Start of Block

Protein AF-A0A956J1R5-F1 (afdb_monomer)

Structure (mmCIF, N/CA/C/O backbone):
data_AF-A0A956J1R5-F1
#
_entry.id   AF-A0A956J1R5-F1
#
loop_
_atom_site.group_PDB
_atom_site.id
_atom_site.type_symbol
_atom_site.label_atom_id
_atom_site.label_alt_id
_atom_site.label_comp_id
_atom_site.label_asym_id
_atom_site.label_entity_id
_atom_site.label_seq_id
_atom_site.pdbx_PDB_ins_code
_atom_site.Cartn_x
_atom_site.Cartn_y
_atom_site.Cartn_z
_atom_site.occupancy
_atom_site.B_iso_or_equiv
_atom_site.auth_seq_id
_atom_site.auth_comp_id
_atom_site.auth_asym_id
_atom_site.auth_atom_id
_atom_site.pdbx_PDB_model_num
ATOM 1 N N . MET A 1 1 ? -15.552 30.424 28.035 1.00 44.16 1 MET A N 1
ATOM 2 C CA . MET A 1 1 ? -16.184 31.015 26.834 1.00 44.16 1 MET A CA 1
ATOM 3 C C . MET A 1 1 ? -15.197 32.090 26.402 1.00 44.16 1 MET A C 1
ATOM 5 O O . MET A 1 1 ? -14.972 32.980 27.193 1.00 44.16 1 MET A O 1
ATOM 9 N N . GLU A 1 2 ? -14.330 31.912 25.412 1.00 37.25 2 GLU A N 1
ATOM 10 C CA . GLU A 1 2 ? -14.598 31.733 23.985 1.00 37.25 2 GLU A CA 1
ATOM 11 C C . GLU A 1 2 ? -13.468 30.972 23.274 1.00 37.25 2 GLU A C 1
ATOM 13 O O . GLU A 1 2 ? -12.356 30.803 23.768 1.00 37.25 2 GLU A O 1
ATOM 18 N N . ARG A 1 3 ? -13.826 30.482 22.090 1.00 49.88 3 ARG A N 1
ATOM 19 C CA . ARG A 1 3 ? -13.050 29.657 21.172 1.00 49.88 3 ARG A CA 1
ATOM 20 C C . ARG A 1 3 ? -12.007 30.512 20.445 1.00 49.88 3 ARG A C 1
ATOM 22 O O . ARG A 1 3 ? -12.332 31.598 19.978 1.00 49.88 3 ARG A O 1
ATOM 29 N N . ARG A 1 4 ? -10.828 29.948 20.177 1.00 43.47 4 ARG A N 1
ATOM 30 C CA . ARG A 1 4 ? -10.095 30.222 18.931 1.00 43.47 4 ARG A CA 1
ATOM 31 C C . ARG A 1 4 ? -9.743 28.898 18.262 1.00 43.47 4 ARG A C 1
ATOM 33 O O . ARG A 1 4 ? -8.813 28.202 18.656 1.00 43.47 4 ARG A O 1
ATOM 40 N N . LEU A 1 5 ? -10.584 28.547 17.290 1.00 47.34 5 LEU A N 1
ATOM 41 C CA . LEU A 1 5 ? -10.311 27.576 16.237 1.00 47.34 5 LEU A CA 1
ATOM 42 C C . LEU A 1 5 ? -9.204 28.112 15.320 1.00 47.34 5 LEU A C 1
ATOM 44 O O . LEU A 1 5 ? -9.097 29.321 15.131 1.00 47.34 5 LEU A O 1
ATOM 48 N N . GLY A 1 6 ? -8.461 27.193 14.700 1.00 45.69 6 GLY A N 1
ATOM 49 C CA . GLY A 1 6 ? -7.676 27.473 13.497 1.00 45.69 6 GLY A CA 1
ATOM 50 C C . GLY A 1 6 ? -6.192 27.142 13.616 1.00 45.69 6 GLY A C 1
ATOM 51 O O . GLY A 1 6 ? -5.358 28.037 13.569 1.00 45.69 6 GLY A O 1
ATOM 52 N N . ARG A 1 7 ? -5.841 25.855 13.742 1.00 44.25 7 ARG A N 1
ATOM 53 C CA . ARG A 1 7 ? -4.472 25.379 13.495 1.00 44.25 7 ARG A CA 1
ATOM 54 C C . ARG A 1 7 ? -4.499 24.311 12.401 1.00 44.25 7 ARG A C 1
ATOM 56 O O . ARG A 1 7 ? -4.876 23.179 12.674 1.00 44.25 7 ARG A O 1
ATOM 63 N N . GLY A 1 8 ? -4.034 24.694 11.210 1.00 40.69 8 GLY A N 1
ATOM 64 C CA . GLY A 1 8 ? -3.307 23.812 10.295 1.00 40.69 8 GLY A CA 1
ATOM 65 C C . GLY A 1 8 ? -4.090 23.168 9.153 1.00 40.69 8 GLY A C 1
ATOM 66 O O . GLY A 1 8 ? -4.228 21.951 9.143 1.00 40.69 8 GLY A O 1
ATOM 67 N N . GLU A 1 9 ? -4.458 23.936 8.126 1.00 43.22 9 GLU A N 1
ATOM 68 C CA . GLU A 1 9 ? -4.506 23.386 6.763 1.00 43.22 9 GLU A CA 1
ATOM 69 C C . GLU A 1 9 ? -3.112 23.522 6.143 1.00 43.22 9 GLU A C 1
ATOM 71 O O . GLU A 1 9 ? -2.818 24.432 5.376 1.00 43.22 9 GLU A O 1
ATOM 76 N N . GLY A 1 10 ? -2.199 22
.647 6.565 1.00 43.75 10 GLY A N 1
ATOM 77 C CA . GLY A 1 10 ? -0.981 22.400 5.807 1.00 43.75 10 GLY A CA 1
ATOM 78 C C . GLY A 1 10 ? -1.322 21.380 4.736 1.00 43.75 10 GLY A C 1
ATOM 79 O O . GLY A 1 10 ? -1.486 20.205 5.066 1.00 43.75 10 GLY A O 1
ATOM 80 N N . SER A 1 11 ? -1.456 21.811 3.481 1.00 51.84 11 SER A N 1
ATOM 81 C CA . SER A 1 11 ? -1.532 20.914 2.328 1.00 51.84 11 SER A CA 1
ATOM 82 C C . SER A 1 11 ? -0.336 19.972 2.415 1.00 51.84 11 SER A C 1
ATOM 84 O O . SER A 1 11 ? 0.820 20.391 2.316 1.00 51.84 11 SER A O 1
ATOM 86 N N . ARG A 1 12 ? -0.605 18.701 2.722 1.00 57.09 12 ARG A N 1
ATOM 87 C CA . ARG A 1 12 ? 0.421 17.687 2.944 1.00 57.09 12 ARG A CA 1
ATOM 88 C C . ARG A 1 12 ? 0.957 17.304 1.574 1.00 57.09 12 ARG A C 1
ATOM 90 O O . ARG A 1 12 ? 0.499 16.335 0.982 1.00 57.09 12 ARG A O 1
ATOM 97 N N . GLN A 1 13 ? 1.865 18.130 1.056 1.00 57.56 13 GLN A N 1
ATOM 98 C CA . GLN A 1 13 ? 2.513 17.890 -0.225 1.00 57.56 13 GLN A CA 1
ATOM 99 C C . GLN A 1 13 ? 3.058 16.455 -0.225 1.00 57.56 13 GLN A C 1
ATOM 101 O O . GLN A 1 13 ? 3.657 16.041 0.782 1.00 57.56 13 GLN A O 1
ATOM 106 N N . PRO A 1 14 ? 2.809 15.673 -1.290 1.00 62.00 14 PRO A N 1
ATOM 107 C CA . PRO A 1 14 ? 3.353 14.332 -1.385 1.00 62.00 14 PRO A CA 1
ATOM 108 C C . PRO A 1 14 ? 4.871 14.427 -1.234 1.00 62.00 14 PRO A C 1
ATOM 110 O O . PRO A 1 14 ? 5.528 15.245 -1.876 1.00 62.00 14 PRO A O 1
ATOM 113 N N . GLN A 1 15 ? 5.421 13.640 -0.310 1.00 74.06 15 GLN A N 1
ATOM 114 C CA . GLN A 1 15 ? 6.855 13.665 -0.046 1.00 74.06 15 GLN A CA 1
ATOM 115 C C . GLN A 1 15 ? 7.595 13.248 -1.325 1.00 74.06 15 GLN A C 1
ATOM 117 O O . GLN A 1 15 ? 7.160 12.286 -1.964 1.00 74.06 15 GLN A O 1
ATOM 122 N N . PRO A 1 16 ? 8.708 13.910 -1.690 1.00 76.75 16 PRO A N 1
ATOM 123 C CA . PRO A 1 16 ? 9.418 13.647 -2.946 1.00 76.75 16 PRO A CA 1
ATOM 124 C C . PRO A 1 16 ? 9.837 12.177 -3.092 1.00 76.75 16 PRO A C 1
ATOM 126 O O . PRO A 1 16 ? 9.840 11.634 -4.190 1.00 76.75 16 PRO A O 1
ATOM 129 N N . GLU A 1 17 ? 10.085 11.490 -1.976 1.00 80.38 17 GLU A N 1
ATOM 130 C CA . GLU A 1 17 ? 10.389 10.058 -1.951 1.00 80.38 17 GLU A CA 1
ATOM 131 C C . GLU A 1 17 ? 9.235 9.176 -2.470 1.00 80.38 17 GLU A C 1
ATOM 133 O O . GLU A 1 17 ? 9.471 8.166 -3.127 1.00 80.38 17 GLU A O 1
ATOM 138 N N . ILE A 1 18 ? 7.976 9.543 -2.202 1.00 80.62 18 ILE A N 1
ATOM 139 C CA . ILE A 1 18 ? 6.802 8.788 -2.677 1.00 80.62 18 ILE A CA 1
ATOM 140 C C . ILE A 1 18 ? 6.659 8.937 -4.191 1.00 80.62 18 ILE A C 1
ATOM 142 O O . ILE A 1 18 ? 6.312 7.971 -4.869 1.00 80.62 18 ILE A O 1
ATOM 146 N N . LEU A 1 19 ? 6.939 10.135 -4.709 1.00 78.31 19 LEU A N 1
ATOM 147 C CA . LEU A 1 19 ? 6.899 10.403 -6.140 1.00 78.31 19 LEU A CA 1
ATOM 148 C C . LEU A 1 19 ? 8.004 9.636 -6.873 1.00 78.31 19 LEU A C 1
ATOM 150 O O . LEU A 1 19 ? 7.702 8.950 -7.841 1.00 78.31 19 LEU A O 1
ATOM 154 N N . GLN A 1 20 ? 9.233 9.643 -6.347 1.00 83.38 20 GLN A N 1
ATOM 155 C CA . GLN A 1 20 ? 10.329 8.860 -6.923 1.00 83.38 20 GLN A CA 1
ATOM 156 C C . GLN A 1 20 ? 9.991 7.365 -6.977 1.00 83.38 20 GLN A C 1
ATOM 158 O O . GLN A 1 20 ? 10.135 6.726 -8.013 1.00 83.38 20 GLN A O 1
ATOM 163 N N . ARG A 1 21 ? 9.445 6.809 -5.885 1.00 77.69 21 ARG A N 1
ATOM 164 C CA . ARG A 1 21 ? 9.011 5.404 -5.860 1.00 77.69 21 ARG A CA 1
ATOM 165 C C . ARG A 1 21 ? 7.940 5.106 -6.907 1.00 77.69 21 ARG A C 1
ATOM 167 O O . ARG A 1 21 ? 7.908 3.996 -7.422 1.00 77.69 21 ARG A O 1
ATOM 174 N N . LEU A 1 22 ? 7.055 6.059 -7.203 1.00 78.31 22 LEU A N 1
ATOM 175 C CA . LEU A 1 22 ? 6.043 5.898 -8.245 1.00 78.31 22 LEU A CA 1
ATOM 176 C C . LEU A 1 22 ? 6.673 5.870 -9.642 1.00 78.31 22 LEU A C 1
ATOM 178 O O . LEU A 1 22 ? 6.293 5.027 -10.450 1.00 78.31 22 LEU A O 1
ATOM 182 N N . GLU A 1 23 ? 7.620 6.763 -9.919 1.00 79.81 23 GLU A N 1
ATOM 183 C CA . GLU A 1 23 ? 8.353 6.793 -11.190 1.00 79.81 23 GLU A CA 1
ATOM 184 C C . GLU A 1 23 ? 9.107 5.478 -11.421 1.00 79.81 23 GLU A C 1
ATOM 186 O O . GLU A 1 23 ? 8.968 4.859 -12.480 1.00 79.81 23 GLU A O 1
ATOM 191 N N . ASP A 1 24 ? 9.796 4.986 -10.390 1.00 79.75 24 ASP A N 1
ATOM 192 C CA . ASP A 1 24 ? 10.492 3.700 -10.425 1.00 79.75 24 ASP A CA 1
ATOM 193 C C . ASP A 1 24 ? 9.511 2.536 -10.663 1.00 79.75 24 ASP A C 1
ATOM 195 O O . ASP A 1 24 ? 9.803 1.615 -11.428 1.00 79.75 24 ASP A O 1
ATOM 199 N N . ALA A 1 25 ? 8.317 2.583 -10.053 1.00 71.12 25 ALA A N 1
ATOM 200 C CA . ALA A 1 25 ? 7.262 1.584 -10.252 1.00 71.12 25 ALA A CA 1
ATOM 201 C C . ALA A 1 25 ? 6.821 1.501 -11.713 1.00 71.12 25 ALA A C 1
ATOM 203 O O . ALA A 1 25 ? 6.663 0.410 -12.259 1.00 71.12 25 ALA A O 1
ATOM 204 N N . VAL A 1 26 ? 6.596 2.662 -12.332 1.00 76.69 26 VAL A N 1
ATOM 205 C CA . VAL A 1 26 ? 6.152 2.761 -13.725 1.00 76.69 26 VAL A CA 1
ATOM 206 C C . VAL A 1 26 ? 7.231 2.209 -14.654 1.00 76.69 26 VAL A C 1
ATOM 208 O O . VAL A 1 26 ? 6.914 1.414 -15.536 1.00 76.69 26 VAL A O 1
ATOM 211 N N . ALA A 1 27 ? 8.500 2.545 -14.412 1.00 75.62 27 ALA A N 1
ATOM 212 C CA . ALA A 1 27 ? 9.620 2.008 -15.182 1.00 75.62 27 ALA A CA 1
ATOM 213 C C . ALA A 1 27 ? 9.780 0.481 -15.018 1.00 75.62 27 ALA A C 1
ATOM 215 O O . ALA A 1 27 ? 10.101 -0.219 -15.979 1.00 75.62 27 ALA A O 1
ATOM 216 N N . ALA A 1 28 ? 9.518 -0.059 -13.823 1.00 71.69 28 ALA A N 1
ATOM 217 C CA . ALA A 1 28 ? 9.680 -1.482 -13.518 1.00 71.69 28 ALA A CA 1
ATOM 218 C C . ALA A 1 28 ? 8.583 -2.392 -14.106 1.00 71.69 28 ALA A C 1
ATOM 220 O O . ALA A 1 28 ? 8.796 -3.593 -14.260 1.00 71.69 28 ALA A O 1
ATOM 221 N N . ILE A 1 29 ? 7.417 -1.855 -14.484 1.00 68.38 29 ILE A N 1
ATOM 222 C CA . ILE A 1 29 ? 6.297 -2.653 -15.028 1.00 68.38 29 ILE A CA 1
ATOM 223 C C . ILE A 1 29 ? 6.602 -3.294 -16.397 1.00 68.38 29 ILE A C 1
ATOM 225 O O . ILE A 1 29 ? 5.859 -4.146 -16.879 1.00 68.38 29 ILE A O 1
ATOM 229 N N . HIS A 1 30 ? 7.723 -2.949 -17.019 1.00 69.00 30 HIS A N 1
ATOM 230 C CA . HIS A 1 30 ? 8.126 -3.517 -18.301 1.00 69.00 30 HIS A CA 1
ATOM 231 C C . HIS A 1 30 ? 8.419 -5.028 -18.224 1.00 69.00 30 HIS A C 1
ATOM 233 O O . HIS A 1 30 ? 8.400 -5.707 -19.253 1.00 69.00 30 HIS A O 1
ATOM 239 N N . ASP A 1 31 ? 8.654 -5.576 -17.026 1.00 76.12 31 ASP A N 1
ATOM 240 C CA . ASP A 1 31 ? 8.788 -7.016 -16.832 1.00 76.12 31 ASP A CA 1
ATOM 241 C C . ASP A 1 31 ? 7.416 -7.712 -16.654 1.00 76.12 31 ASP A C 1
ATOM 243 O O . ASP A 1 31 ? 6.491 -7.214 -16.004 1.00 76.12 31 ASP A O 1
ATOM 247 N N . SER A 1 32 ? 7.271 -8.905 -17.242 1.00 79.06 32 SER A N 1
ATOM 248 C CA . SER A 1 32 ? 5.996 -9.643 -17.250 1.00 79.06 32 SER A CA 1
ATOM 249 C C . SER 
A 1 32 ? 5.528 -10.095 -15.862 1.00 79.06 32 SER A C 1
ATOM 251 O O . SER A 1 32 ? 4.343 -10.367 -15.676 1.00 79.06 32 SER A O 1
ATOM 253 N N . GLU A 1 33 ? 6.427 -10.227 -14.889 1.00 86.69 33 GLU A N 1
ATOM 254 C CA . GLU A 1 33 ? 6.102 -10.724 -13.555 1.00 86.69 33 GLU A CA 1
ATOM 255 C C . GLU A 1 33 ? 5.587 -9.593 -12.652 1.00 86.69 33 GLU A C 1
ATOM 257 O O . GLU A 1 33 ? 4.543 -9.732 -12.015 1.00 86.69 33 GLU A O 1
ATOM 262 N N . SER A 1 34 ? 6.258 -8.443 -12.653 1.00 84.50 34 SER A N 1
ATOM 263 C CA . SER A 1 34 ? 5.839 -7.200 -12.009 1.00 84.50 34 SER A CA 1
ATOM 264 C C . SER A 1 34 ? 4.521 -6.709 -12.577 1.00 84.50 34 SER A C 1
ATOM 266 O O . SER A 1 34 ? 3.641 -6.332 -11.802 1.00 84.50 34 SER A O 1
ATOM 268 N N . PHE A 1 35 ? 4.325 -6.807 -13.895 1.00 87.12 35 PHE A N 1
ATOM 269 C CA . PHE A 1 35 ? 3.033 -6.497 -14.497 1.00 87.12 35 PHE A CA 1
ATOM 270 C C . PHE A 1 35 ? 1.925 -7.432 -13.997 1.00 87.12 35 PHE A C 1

End of Block
Start of Block

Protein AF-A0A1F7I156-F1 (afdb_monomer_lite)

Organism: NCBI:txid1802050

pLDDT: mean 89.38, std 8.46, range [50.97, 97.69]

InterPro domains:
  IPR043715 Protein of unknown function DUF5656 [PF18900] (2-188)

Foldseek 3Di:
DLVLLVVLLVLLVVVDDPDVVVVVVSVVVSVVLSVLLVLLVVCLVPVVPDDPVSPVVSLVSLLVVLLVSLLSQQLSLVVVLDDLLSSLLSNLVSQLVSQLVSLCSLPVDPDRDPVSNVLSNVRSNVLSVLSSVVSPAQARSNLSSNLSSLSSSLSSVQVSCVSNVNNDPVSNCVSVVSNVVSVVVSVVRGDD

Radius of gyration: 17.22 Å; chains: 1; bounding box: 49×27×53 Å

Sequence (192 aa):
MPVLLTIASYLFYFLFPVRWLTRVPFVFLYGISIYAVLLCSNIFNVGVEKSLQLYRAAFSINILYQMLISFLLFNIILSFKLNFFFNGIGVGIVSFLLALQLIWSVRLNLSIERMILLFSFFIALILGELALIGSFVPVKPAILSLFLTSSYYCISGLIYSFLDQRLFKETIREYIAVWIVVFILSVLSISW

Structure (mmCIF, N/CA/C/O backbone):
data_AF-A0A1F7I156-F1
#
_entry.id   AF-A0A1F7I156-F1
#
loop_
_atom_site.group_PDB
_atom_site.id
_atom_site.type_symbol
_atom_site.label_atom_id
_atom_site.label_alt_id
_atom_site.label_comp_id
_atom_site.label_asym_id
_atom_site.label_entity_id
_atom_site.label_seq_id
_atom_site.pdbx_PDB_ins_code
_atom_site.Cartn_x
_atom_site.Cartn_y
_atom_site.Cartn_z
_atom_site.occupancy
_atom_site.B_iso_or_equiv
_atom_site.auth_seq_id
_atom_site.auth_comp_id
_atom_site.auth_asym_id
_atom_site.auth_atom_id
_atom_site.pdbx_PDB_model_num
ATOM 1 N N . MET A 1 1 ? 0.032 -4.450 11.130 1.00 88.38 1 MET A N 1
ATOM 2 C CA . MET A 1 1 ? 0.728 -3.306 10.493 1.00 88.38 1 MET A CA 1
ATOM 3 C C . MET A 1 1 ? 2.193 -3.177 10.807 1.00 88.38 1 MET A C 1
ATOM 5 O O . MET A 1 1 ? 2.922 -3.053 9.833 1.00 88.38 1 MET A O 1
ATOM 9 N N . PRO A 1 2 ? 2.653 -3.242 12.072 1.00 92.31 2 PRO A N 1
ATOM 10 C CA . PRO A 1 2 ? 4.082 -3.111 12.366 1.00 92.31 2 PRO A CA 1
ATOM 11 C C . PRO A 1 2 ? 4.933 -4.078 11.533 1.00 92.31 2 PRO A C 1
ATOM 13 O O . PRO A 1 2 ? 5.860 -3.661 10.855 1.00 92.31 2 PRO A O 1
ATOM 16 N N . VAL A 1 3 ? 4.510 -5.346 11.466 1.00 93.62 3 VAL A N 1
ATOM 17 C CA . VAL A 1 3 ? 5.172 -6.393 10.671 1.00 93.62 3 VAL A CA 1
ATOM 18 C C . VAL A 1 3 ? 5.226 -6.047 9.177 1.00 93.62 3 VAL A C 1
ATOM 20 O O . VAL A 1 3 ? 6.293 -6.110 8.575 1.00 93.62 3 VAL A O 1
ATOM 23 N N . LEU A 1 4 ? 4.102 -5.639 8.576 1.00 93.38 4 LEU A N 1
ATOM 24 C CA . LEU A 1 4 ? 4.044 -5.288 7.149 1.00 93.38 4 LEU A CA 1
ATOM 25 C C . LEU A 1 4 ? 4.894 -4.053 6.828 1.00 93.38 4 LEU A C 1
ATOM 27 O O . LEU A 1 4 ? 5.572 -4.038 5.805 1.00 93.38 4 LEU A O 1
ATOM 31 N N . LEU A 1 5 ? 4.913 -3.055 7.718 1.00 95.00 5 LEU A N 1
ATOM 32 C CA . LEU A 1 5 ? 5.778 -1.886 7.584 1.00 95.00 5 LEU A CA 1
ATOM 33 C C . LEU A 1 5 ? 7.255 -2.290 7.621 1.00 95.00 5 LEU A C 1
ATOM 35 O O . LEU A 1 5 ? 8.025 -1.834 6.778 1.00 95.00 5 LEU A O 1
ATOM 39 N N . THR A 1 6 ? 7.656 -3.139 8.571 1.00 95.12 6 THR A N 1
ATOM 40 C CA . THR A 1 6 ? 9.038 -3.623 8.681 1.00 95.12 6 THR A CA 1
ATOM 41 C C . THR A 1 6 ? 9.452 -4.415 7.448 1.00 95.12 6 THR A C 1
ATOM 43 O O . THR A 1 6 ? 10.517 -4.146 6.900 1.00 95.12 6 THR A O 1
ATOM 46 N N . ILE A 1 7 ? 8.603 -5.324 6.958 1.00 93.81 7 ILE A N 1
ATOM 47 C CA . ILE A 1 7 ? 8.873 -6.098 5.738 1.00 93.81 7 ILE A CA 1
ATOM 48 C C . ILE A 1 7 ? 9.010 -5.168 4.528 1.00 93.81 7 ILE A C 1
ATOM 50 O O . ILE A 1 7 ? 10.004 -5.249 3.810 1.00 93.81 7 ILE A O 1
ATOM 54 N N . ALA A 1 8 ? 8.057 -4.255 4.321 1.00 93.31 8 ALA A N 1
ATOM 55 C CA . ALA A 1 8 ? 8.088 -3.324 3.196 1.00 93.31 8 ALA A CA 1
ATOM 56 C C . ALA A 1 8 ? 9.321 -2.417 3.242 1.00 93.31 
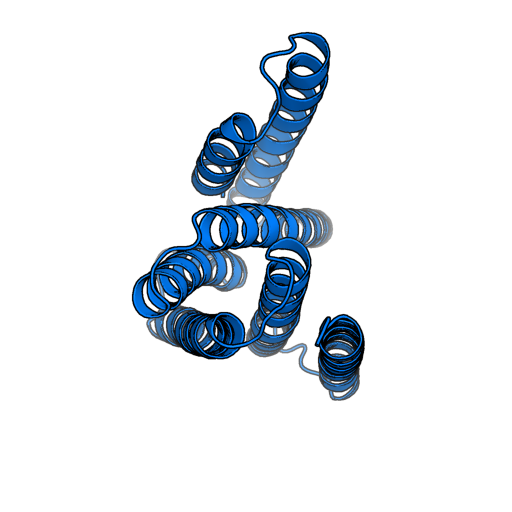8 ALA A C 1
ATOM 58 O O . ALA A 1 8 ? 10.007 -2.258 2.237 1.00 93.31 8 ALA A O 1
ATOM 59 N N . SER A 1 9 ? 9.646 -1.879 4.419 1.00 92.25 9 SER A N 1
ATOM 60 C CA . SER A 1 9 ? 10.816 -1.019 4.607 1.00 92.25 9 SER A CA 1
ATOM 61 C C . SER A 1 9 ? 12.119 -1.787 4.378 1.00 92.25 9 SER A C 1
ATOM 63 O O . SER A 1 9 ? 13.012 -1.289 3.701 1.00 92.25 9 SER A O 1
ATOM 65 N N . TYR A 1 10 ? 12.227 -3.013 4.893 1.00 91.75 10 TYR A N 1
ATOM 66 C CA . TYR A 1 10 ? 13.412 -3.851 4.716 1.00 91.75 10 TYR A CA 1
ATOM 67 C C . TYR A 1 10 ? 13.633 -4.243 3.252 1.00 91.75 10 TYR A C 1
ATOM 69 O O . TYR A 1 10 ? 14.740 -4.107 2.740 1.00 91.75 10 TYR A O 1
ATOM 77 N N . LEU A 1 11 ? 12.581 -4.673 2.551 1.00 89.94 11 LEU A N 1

End of Block

• Work required: The listing above holds a line with "ATOM 27 O O" and a line with "ATOM 54 N N". Print the stretch from the first through the second, exactly and alone.

• Completed task:
ATOM 27 O O . LEU A 1 4 ? 5.572 -4.038 5.805 1.00 93.38 4 LEU A O 1
ATOM 31 N N . LEU A 1 5 ? 4.913 -3.055 7.718 1.00 95.00 5 LEU A N 1
ATOM 32 C CA . LEU A 1 5 ? 5.778 -1.886 7.584 1.00 95.00 5 LEU A CA 1
ATOM 33 C C . LEU A 1 5 ? 7.255 -2.290 7.621 1.00 95.00 5 LEU A C 1
ATOM 35 O O . LEU A 1 5 ? 8.025 -1.834 6.778 1.00 95.00 5 LEU A O 1
ATOM 39 N N . THR A 1 6 ? 7.656 -3.139 8.571 1.00 95.12 6 THR A N 1
ATOM 40 C CA . THR A 1 6 ? 9.038 -3.623 8.681 1.00 95.12 6 THR A CA 1
ATOM 41 C C . THR A 1 6 ? 9.452 -4.415 7.448 1.00 95.12 6 THR A C 1
ATOM 43 O O . THR A 1 6 ? 10.517 -4.146 6.900 1.00 95.12 6 THR A O 1
ATOM 46 N N . ILE A 1 7 ? 8.603 -5.324 6.958 1.00 93.81 7 ILE A N 1
ATOM 47 C CA . ILE A 1 7 ? 8.873 -6.098 5.738 1.00 93.81 7 ILE A CA 1
ATOM 48 C C . ILE A 1 7 ? 9.010 -5.168 4.528 1.00 93.81 7 ILE A C 1
ATOM 50 O O . ILE A 1 7 ? 10.004 -5.249 3.810 1.00 93.81 7 ILE A O 1
ATOM 54 N N . ALA A 1 8 ? 8.057 -4.255 4.321 1.00 93.31 8 ALA A N 1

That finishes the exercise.